Shawntaye M. Scott is a Shanghai-based creative writer. She has previously been published in A Shanghai Poetry Zine, The Great Human Connection and Tiny Seed Journal.


改头换面

翻译:诗验室

摇晃的钻击

重又出现忧心忡忡

不适的心。

进度会有的

每个人都很惊慌

神经细胞被

痛苦磨损。

粉底将液状的

清醒甩

成混凝土

等待盖亚

重设秩序

加强深度

平息混乱

现代版无礼

往上旋向

一个


宁静的


重生。


Shawntaye M. Scott 是一位居住在上海的创意写作者,其作品散见于《Beijing Underground》、《The Great Human Connection》、《Tiny Seed Journal》等处。


 

爱情里没有什么可写

作者:铲子

要去写好奇 奉献 和羞耻心

还是写夏天的傍晚

怎么也走不完的路

我左耳与你右耳中的夜曲

消失于被蝉鸣催眠得

纹丝不动的月光


写怎么也摸不到的发丝

紧张的汗水也

分不开的手


写此时

站在公寓楼前,巨人模样

却仍想像曾经一样

从十三楼的窗户挤入

你的房间

挤坏了墙上的时针,冰箱的把手,吉他的E弦

空空如也的书架,猫

我的皮肤、血肉一粒粒交换着

叫嚷着

突然水开了,又停了。


写映在窗上的我的影子已经对你的影子说出了

爱情中的一切秘密

而我们却还在各自思考

桌上的最后一杯咖啡

末班火车,刮胡刀

和被车灯点燃的黑夜

“我已经正常了”,你说

“等一等。” 我却还是

要穿上鞋才能飞走


铲子,沟通者。一半生活在解谜,一半生活在梦里的人。

there is nothing to write about in a romantic relationship

translated by PLS


need to write about curiosity devotion and sense of shame

or the dusk of a summer

the never-ending road

the lullaby in my left ear and your right ear

waning in the still moonlight

hypnotised by the chants of cicadas


write about the intangible hair

hands that won’t part even

when soaked with nervous sweat


write about right now

standing in front of the apartment building, giant-like

yet still wishing to squeeze into your room

through the thirteenth floor window

breaking the clock on the wall, handle of the fridge, E string of the guitar

empty bookshelf, cat

my skin, blood and flesh exchanging in grains

shrieking


all of a sudden the water’s boiled, and stopped again.
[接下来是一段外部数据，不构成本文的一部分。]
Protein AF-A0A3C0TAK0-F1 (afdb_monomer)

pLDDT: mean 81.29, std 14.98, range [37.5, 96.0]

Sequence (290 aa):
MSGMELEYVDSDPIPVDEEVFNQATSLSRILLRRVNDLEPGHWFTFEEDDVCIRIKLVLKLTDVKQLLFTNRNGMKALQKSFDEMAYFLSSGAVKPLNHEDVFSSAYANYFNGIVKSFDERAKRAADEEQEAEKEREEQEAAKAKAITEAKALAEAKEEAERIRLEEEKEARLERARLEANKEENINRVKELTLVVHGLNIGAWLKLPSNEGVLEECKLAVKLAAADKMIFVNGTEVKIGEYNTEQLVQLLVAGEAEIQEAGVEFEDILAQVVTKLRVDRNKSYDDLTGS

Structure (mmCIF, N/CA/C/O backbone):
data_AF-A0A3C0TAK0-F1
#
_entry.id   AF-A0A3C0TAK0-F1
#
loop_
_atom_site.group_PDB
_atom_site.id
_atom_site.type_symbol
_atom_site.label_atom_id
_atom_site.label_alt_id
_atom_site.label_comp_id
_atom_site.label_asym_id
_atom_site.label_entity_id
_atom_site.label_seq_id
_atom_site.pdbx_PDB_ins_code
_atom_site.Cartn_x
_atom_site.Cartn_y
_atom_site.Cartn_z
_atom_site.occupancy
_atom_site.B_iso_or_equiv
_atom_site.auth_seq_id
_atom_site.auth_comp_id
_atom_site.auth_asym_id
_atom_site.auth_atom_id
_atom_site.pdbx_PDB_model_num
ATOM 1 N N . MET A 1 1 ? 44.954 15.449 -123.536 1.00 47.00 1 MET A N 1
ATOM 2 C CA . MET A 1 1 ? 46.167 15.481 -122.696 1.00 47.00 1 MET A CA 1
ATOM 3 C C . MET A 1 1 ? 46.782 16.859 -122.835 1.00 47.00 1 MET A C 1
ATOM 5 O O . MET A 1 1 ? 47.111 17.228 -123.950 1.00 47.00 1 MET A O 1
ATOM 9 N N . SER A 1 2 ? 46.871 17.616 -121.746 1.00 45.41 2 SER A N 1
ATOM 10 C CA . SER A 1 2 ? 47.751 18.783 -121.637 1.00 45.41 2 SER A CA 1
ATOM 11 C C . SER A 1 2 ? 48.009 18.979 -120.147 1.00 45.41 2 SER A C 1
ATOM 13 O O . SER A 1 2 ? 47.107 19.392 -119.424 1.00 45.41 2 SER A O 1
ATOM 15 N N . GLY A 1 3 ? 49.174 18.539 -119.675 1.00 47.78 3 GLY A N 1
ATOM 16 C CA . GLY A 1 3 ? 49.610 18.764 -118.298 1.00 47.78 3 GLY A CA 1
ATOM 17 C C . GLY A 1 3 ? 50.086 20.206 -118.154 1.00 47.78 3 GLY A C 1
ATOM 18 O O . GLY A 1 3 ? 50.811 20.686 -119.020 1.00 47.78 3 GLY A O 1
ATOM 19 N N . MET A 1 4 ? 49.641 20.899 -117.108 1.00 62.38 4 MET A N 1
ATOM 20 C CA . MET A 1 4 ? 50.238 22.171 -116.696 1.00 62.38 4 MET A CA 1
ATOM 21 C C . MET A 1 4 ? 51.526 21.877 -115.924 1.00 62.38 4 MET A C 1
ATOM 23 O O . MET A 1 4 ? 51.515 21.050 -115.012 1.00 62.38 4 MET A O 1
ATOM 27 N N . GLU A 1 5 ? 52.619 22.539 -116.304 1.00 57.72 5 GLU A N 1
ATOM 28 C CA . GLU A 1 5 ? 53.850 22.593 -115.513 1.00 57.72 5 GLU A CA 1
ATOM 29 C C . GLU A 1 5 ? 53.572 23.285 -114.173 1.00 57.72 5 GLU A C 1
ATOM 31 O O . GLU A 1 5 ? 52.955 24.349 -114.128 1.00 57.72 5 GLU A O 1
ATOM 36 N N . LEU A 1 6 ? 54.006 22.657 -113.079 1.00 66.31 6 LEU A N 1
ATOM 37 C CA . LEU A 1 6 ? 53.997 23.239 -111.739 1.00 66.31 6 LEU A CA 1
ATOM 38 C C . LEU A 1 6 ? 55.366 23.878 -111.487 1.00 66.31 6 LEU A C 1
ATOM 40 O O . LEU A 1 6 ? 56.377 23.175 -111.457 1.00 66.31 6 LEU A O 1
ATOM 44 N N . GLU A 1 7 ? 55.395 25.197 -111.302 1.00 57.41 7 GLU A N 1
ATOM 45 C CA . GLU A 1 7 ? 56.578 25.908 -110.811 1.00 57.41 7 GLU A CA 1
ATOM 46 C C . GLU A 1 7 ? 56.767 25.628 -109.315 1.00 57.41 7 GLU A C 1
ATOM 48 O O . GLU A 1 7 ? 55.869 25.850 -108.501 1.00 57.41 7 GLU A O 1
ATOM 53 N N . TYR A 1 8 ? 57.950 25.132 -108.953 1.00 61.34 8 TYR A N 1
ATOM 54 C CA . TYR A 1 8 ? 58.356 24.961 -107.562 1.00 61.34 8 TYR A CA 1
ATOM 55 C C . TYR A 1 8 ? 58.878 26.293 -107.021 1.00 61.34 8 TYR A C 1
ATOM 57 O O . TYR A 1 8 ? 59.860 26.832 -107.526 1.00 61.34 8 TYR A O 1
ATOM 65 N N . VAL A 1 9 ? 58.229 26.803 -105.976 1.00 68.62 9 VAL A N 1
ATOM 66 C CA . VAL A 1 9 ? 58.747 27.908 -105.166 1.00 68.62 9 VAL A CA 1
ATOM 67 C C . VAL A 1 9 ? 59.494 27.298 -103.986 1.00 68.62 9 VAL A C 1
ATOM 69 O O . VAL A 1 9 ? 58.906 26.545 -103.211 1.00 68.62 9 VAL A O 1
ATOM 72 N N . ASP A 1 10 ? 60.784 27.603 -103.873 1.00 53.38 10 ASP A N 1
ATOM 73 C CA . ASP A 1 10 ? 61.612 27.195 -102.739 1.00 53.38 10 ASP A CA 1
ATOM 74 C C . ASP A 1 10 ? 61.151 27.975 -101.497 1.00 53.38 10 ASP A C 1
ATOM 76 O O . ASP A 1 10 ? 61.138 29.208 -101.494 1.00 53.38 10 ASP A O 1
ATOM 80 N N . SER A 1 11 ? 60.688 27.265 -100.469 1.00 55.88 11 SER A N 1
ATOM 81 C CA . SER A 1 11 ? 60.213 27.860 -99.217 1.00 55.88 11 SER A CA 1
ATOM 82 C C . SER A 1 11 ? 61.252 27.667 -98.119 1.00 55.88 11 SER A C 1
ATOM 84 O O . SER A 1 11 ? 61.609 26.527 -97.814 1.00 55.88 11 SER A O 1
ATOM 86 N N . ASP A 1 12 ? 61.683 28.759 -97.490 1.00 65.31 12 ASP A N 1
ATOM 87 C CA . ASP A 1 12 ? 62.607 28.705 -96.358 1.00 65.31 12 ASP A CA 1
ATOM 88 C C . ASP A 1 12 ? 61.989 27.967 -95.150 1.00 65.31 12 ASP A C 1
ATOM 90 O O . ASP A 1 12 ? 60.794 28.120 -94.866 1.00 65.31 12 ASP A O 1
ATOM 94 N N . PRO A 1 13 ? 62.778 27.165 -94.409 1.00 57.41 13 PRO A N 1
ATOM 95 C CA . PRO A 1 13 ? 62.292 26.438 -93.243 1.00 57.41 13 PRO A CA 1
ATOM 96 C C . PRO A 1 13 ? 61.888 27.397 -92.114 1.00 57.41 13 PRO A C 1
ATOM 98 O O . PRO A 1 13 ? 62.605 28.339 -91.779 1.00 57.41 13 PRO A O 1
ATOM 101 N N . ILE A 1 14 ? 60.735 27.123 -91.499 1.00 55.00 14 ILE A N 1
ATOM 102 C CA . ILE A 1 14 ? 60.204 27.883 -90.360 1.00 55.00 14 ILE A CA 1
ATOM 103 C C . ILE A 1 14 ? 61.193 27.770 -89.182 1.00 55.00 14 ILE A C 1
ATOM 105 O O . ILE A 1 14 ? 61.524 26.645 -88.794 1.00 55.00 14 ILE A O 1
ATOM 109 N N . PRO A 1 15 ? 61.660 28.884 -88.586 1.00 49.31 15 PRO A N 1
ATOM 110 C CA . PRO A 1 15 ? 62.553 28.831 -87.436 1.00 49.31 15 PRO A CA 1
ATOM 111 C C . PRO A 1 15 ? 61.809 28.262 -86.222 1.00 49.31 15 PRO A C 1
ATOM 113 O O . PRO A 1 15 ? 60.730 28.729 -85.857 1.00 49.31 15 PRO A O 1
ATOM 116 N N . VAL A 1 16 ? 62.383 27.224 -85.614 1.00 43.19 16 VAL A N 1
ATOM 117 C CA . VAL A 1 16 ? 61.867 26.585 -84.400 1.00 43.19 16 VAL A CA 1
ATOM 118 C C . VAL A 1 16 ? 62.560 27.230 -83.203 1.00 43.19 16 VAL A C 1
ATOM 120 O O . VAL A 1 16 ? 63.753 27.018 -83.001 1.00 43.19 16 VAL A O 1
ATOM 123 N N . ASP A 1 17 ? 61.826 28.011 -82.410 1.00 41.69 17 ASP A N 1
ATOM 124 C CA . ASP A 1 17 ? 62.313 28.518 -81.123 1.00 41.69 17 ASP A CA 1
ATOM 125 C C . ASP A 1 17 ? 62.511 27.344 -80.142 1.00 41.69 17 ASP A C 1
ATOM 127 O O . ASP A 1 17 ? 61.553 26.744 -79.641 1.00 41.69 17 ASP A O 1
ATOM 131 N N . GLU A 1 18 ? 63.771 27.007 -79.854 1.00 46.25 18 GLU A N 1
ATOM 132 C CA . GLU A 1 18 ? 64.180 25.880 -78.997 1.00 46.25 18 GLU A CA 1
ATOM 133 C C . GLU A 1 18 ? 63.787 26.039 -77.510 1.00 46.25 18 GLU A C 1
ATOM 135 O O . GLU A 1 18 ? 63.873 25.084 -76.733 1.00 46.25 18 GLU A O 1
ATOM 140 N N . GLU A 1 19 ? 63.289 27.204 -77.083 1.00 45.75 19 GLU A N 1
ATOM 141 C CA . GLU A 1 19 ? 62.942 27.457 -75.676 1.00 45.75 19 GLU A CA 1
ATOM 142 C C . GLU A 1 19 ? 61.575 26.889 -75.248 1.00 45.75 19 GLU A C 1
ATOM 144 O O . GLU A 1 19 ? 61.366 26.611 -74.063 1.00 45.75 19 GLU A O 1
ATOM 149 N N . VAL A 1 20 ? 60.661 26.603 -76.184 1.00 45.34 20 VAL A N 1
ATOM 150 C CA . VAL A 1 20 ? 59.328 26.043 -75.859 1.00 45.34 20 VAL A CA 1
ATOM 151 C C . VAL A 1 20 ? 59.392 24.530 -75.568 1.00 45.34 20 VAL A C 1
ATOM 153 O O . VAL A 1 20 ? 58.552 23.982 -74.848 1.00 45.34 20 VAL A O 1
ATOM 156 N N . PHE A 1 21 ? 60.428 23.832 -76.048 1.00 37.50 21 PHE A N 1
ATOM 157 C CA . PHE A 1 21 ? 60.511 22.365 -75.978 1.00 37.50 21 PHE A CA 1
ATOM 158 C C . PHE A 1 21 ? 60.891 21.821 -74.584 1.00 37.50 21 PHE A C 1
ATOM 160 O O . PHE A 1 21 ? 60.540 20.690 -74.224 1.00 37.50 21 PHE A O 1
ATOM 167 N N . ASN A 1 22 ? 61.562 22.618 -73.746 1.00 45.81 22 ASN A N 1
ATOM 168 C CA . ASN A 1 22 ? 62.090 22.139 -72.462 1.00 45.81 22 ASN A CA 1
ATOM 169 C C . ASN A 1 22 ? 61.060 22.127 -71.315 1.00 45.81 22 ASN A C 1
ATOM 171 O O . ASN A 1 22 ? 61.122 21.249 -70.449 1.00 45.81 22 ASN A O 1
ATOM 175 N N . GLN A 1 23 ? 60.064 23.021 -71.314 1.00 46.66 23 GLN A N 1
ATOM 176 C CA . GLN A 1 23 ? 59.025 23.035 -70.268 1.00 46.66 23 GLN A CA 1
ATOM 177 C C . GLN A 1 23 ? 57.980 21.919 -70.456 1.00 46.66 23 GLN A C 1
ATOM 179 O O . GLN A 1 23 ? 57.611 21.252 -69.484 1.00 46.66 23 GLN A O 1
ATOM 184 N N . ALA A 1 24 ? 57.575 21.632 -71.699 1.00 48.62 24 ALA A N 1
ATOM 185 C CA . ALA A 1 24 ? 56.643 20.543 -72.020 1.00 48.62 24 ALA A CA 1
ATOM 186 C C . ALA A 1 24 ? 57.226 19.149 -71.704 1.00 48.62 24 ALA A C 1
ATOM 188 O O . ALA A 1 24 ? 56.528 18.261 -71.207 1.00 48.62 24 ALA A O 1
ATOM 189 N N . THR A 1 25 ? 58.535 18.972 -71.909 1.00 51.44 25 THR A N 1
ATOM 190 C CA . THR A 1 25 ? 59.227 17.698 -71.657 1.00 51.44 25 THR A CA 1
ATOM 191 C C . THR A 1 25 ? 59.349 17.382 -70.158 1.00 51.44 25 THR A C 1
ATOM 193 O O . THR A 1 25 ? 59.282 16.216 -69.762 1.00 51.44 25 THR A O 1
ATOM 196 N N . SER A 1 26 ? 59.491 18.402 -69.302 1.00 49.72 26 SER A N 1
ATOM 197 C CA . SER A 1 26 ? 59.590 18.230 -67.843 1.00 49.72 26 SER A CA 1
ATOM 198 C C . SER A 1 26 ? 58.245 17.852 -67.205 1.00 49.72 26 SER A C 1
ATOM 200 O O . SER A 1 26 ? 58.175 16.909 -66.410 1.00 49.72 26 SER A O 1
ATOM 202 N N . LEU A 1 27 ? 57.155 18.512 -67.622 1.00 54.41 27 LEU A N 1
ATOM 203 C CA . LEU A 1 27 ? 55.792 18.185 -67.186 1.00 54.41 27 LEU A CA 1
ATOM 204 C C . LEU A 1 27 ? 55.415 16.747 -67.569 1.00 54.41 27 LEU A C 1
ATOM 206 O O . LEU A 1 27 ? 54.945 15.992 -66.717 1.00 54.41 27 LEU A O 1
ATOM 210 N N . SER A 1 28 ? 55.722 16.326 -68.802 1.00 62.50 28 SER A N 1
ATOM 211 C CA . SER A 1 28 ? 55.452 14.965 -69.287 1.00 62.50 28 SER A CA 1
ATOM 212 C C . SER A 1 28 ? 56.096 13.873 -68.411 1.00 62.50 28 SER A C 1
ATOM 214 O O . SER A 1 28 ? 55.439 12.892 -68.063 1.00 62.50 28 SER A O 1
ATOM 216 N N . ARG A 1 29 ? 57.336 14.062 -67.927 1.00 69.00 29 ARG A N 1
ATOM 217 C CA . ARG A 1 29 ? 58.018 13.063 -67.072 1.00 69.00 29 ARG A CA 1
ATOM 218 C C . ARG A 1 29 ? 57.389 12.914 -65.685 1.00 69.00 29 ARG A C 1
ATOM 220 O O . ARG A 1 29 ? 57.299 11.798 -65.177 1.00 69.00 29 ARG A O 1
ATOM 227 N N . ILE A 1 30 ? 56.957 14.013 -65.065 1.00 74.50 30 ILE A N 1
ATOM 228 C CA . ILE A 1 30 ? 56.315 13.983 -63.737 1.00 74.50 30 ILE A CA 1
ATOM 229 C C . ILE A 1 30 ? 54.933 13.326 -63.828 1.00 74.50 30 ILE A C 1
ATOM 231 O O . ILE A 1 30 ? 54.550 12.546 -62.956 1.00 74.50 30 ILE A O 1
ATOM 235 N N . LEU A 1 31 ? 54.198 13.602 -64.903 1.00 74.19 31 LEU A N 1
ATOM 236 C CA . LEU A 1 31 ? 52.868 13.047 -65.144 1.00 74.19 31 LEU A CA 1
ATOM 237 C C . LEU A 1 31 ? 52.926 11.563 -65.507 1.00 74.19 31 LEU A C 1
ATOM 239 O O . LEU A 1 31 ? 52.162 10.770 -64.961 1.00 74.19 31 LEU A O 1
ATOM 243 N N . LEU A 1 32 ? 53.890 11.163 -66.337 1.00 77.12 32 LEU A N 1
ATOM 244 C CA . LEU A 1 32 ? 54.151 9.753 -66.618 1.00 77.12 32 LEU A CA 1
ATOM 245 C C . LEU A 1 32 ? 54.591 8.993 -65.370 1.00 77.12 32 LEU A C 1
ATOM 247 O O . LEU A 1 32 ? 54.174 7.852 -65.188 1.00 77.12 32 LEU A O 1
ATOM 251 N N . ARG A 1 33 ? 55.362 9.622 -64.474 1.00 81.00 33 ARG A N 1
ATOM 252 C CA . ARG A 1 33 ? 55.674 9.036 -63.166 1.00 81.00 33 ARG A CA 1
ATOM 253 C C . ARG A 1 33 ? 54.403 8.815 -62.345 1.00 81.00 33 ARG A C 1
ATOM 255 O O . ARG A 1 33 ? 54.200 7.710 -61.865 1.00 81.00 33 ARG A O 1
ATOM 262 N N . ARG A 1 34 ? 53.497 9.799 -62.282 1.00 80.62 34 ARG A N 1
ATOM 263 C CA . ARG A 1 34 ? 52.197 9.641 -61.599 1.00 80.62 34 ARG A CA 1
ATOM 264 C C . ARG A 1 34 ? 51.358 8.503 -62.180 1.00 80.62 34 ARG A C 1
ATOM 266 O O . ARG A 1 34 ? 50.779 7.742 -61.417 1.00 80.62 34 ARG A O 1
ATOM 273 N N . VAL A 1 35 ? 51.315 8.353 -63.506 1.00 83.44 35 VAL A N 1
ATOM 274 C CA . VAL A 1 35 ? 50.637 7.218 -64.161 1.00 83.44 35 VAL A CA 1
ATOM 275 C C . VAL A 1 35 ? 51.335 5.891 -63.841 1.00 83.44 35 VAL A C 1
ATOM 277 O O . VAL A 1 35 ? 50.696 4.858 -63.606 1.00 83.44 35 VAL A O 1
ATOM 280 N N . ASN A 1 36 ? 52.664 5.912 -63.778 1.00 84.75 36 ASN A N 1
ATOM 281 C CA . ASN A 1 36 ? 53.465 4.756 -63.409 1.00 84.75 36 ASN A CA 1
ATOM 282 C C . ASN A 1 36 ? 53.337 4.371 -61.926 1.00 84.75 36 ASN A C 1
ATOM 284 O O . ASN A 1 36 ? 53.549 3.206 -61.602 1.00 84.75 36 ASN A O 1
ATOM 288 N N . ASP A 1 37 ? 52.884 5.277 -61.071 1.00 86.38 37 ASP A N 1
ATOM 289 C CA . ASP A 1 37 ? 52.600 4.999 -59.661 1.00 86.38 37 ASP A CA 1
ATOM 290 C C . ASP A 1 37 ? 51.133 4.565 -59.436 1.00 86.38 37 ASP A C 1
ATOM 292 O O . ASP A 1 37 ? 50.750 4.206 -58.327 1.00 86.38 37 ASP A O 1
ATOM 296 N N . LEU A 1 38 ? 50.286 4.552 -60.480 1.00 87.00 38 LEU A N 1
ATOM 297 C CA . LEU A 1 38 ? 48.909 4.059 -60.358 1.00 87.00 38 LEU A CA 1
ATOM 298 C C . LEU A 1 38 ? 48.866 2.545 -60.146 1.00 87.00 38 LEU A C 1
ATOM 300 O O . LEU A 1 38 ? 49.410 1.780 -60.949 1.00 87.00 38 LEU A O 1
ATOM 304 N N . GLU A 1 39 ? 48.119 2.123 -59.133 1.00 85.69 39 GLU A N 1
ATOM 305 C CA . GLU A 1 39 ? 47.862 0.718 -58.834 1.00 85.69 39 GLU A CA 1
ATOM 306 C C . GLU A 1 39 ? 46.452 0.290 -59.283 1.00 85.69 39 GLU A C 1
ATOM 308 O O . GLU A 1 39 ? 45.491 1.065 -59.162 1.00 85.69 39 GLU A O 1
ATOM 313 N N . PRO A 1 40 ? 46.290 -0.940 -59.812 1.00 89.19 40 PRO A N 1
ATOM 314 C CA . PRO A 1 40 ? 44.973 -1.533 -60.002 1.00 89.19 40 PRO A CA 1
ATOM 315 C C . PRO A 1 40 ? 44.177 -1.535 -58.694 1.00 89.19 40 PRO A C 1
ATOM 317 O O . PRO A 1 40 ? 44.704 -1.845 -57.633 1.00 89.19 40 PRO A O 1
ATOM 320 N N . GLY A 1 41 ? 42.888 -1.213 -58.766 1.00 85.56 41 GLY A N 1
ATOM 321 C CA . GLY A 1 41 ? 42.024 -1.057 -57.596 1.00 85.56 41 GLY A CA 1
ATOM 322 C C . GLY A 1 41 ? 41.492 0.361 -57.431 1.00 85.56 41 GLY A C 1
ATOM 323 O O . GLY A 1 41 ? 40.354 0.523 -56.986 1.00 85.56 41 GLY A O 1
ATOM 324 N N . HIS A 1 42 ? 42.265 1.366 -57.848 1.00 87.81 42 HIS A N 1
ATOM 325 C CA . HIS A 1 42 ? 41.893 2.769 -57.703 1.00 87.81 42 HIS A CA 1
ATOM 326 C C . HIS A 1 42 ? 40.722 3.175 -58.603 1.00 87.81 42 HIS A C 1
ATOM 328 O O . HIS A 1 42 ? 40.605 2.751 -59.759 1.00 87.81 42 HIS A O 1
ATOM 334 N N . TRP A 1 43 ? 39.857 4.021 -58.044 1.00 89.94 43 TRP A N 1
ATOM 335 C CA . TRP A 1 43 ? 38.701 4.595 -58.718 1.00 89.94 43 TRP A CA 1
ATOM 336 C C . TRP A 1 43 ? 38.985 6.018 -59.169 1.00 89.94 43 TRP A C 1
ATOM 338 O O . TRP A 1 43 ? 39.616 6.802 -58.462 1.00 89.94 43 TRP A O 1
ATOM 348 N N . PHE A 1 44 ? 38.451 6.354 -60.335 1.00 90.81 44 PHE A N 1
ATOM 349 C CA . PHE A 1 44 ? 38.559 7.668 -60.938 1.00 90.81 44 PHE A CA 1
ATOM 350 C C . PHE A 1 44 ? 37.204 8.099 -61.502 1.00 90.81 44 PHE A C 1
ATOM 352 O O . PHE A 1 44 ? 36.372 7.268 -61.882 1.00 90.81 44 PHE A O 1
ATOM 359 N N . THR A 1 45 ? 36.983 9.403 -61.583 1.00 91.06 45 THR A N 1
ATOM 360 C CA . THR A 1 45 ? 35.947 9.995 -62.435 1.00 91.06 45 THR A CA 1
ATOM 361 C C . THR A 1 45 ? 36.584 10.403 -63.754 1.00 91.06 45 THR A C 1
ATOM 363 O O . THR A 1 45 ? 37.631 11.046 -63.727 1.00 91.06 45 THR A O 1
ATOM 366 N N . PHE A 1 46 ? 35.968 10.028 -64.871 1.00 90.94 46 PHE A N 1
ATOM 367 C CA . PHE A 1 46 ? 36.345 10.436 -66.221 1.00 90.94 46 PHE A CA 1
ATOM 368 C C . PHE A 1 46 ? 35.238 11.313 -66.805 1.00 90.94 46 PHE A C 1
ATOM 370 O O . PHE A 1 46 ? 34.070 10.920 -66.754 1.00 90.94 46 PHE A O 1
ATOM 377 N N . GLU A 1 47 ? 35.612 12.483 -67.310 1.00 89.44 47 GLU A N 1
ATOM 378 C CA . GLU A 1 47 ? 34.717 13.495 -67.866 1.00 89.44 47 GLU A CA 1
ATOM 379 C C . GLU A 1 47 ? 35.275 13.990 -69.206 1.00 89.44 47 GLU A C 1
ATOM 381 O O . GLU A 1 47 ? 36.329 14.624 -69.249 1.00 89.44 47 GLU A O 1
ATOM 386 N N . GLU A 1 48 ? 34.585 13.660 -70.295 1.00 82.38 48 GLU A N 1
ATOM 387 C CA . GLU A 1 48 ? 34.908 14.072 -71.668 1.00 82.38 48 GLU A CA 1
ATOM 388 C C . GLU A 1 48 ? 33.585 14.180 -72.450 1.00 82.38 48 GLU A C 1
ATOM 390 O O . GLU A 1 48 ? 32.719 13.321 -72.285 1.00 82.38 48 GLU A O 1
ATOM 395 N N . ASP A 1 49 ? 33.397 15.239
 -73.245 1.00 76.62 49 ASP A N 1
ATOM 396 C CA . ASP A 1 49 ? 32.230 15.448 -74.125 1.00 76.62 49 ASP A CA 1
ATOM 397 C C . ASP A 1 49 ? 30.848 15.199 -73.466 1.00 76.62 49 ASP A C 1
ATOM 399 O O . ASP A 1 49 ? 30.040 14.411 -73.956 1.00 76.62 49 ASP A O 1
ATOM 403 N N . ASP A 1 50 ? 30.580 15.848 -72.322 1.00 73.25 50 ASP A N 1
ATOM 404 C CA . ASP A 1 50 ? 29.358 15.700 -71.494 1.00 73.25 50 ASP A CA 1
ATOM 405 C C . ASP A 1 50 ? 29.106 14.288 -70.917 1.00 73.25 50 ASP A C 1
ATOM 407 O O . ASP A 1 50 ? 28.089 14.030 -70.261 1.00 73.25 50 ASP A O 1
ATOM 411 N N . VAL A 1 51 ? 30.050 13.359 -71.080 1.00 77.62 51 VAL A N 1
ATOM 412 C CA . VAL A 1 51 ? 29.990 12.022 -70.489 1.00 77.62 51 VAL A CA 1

about my shadow imprinted on the window having already told your shadow about

every little secret in a romantic relationship

yet we are still contemplating on our own on

the last coffee on the table

the last train, razor

and the night lit by vehicles

“I am already back to normal,” you said

“hold on.” I still need to

wear shoes in order to fly away


Spades is a bit too obsessed with puzzles and dreams.


 

Electric Blue

in the years of Covid

by Barbara Southard


There are mornings when blue takes over,

as if nothing else exists but a divine sense

of place on this spinning globe,

then vaporizes into the faint filigree of dawn

when the cat purrs you into wakefulness.


You put the kettle on, grind coffee beans

in a silent house, a chorus of birds

now singing in hazed light, smell

of almost-rain seeping in under the door.